I think I'm a bit confused on the usage of the term wpg. Yea, I know it's watts per gallon, but is it referring to total wattage, high noon wattage, average wattage, or what?

Thanks


----------



## Zapins (Jul 28, 2004)

hell without reading half the other dudes posts i say go for it!!!!! i did 8wpg once for my 55 gal tank and i got some of the best growth i ever had. though the tank was basically all fast growing stem plants and i dumped a hell of a lot of co2 into the water and ferts. if your up for a challenge then get the lighting. on the other hand if you do get the lights and then decide that its too much you can always dim the lights down by using less bulbs and then u still have the fixture for the future for another tank!!

also, i have tried lighting from jebo before (same company as this fixture of yours) and its great stuff, only thing that sucked was their reflectors. but good bite for buck IMO.

doooooo iiiiiiiiitttttttt


----------



## sorenweis (May 27, 2005)

I have one of these fixtures so here goes:

The fans they include in the fixture are crap and I actually took them out since they made more noise than anything I had on my tank ( I had an over the back overflow at the time too)
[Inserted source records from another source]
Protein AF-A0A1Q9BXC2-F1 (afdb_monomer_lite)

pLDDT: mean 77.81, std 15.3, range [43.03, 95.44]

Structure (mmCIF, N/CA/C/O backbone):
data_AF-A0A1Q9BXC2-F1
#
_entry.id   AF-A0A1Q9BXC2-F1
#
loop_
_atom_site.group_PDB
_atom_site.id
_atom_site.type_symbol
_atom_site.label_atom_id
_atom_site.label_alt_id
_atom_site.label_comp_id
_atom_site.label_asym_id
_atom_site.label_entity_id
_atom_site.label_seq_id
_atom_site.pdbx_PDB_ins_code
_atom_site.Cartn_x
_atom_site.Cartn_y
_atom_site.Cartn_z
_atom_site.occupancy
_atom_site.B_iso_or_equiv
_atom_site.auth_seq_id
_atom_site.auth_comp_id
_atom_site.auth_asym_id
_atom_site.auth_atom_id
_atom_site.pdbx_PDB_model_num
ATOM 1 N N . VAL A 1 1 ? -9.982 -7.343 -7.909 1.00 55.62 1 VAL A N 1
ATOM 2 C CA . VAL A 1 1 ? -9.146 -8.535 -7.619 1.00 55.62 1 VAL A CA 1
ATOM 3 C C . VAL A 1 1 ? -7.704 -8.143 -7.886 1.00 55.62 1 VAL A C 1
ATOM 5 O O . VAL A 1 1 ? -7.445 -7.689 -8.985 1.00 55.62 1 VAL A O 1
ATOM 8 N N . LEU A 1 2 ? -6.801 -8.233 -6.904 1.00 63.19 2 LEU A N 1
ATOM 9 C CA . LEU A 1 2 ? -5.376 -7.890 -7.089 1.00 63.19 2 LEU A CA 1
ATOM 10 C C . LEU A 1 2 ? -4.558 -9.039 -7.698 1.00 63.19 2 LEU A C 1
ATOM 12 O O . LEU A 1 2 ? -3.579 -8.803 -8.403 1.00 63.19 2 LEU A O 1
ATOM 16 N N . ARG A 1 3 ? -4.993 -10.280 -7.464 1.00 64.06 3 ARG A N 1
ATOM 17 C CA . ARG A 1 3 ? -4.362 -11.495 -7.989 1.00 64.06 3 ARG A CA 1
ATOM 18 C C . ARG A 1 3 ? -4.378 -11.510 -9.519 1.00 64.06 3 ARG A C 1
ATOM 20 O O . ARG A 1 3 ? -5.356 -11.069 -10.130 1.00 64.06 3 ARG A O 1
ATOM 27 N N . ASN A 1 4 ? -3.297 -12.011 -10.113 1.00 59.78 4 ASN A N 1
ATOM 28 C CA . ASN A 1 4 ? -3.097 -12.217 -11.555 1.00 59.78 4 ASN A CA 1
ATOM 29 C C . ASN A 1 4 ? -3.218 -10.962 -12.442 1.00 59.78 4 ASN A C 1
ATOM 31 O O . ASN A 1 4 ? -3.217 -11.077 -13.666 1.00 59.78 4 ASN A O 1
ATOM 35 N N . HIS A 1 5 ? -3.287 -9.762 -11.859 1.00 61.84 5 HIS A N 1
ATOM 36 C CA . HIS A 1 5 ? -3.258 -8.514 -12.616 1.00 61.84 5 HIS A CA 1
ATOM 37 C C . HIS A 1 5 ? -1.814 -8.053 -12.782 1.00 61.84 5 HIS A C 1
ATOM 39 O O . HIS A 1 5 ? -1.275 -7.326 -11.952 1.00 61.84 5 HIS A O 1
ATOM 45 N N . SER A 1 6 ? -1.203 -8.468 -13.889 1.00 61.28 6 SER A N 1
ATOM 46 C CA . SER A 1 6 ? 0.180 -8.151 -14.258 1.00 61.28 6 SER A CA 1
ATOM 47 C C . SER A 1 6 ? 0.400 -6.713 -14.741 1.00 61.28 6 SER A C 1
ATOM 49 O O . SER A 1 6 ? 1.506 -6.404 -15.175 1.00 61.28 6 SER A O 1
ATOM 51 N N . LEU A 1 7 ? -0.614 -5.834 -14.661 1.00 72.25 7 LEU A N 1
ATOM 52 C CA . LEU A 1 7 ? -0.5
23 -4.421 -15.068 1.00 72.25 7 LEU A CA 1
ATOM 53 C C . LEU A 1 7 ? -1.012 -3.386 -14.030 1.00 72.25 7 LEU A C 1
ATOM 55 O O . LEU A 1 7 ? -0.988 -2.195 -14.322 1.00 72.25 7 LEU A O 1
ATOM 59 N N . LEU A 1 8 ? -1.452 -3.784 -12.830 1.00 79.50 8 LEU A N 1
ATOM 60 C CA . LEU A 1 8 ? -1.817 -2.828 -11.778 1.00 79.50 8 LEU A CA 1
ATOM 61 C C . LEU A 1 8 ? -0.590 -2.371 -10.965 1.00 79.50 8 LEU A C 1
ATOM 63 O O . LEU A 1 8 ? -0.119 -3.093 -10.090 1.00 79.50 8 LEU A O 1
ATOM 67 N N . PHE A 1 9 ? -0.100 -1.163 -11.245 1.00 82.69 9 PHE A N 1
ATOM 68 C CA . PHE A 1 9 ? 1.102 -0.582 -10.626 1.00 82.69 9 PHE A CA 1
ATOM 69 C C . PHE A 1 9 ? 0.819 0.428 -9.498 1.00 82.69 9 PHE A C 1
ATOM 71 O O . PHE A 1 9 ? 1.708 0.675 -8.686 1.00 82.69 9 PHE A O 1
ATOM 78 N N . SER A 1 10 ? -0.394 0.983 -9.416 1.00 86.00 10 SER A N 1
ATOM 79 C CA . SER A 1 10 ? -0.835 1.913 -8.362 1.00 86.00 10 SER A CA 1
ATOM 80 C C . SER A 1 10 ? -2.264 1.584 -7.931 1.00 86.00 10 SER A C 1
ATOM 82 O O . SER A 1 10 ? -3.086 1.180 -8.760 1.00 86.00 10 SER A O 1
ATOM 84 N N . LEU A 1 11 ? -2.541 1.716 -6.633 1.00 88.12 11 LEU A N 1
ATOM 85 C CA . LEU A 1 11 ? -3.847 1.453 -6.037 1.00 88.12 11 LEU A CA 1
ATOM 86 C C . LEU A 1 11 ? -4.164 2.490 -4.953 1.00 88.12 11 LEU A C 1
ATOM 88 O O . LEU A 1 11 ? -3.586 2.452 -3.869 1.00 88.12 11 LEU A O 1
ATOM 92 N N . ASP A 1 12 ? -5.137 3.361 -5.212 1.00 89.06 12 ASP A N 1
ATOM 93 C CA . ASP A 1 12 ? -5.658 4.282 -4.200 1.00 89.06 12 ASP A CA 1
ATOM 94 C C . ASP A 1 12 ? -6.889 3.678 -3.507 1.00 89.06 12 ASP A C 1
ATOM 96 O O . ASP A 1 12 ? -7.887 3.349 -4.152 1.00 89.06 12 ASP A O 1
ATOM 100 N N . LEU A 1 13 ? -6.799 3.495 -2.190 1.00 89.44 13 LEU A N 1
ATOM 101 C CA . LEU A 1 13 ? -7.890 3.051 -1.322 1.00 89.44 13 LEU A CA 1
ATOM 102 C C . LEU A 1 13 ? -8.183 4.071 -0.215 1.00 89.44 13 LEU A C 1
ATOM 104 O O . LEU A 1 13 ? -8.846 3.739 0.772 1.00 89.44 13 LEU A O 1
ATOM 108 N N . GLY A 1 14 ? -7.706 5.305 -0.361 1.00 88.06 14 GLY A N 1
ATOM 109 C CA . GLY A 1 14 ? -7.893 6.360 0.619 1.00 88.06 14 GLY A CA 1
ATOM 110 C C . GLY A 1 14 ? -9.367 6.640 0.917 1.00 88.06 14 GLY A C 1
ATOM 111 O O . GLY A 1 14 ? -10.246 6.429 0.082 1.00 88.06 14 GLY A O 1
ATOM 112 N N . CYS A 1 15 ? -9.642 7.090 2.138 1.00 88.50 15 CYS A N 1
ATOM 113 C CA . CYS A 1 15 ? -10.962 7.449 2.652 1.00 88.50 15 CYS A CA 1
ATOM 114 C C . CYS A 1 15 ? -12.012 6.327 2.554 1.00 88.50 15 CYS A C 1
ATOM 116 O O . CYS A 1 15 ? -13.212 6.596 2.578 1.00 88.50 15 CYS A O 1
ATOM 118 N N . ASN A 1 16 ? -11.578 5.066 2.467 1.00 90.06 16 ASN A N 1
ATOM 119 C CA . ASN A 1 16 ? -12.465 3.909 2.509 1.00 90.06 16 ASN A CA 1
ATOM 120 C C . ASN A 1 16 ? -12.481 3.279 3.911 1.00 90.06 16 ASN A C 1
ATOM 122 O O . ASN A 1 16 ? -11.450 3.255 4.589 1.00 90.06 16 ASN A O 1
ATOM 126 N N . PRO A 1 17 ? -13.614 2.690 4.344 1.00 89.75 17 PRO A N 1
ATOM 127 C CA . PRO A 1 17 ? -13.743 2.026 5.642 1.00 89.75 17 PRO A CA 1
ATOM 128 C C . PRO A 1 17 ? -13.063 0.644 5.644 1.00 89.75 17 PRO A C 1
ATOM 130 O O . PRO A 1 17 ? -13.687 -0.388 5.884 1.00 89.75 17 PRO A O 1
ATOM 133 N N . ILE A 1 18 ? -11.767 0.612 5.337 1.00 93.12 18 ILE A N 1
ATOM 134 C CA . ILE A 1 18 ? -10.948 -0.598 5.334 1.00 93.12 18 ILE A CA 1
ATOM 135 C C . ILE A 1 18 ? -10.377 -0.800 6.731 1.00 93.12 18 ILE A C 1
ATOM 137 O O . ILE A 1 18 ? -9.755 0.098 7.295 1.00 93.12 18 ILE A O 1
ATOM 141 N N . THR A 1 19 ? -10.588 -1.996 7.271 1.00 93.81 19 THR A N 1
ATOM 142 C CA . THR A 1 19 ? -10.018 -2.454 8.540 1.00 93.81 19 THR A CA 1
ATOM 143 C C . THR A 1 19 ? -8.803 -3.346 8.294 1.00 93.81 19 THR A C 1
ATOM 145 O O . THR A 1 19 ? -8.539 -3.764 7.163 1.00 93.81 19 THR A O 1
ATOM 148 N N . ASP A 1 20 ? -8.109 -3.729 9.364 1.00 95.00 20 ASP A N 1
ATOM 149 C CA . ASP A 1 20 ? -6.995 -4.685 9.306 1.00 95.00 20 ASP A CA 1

The actinic is not really actinic, just blue in color.

There is just one power cord so you cannot put the moonlights and daylights on separate timers. These are just turned on and off via manual switches.
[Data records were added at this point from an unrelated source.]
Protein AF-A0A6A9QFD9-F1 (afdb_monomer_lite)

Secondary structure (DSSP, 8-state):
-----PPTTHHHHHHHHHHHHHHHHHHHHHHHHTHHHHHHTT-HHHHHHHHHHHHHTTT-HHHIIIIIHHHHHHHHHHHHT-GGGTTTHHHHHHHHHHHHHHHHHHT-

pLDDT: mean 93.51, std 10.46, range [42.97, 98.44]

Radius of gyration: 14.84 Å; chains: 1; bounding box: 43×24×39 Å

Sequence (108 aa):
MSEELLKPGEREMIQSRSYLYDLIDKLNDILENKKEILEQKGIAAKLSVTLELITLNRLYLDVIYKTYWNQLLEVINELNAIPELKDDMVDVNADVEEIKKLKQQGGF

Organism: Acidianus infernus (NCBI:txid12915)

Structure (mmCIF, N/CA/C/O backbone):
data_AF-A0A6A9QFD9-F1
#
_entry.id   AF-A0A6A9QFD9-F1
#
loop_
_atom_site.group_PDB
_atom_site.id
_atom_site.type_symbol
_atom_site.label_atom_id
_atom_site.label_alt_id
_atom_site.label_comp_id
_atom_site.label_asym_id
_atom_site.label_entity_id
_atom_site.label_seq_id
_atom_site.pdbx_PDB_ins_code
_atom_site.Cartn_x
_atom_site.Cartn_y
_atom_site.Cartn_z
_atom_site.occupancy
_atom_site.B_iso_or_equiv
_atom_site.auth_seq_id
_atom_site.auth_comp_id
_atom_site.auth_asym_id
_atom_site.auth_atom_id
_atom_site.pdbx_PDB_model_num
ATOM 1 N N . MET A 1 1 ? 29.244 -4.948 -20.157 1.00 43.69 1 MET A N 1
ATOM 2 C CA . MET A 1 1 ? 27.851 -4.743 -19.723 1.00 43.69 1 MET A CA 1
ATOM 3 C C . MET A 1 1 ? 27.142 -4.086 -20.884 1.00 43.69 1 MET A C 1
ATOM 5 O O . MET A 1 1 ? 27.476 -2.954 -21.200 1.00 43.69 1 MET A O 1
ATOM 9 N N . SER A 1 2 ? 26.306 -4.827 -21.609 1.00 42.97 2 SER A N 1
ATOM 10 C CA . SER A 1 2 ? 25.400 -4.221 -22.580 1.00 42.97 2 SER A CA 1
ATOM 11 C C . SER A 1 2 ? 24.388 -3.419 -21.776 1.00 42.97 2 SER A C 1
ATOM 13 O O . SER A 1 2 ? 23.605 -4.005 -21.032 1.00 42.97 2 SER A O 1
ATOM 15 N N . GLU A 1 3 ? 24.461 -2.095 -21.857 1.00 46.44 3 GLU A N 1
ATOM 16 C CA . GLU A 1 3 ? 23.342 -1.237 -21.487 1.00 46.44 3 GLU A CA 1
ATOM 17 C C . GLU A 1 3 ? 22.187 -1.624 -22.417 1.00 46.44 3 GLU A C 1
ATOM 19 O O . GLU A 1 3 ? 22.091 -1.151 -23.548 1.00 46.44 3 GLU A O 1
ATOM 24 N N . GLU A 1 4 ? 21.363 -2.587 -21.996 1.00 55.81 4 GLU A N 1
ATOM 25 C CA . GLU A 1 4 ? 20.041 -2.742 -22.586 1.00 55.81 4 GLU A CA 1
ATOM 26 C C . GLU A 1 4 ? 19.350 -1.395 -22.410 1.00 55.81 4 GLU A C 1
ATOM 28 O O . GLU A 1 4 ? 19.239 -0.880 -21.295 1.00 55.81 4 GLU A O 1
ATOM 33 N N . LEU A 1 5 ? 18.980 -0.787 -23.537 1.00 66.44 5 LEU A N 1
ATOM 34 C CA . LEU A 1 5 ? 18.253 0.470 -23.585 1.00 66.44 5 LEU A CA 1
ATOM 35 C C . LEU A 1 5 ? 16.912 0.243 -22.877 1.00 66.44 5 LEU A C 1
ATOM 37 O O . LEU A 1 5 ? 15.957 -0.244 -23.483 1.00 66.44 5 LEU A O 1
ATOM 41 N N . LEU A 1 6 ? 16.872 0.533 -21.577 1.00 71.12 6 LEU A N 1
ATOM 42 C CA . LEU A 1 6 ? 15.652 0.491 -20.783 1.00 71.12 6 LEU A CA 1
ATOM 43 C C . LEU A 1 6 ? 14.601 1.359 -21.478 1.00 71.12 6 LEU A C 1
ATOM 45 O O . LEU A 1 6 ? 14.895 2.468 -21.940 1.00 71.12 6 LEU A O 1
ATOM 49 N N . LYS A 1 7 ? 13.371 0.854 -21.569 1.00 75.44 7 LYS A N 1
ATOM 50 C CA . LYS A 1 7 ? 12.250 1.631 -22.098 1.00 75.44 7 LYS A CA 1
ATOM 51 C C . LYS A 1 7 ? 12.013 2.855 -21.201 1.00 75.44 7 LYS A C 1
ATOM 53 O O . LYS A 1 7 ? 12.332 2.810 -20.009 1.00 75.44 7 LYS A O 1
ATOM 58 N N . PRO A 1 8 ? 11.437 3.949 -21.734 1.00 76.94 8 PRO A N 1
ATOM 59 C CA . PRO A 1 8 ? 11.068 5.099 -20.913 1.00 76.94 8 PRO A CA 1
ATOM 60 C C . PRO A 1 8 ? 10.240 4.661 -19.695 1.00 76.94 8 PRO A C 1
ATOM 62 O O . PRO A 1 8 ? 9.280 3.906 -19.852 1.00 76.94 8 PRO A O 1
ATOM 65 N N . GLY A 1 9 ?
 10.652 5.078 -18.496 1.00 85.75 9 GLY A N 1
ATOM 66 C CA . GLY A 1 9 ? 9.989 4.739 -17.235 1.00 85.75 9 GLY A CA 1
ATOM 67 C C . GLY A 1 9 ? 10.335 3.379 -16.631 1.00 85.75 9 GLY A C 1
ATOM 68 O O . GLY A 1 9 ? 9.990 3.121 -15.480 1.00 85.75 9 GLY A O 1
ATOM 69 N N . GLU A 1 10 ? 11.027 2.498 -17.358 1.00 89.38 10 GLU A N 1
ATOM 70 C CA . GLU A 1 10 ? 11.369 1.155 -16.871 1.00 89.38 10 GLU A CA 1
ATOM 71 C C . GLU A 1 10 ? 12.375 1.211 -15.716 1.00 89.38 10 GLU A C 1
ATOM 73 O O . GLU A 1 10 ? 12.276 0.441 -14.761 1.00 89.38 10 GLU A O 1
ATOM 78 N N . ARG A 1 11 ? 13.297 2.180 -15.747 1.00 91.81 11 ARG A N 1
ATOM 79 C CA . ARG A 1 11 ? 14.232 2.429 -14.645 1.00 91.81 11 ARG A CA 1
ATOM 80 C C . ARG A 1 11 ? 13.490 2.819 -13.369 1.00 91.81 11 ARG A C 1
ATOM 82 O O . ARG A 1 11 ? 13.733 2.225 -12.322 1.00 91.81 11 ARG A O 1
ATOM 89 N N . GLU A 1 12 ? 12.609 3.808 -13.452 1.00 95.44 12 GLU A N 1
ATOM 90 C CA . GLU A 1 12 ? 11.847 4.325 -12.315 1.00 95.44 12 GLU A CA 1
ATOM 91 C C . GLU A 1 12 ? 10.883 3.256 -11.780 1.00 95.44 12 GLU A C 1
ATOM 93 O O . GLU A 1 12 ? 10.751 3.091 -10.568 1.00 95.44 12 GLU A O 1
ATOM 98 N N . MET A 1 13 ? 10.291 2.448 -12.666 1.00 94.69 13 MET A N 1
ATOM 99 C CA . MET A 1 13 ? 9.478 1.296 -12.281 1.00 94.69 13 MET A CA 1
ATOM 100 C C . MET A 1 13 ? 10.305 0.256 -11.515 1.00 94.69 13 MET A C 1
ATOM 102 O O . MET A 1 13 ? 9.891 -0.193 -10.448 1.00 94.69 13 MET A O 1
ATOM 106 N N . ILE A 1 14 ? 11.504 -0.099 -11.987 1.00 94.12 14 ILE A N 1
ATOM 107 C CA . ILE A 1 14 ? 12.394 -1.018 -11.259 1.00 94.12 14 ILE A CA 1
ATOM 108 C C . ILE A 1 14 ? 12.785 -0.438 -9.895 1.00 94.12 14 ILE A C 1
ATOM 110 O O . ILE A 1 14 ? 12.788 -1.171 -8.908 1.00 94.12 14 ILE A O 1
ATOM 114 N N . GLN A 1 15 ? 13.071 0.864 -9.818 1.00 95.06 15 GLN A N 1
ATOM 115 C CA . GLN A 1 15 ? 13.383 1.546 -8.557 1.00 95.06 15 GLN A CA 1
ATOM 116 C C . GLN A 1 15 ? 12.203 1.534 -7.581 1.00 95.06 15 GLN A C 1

Without some wiring magic your idea of having one bulb on in the morning and the other bulb on later in the day is impossible with this fixure. you'd have to add another power cord or at least another switch to control the bulbs separately.

A funny sidenote is that I only wanted 65W over my 25 gallon for its break in period so i took one bulb out. The fixture was lit at the time and it stayed lit, but didn't come back on in the morning. I figured out that it needed both bulbs to fire properly so I put the bulb back in. so I still have 130W over my poor 25 gallon algea tank(clearing up).

Otherwise I actually like the fixture itself. Looks just like the coralife it is copying and I haven't had heat problems even with the fans missing. The way it sits on the tank (with the mounting legs) is a bit retarded as I can barely fit the glass lid in there anymore. This may be a problem with all mounting legs however. oh yeah, the power cord itself is a little short for my taste. hope this helps!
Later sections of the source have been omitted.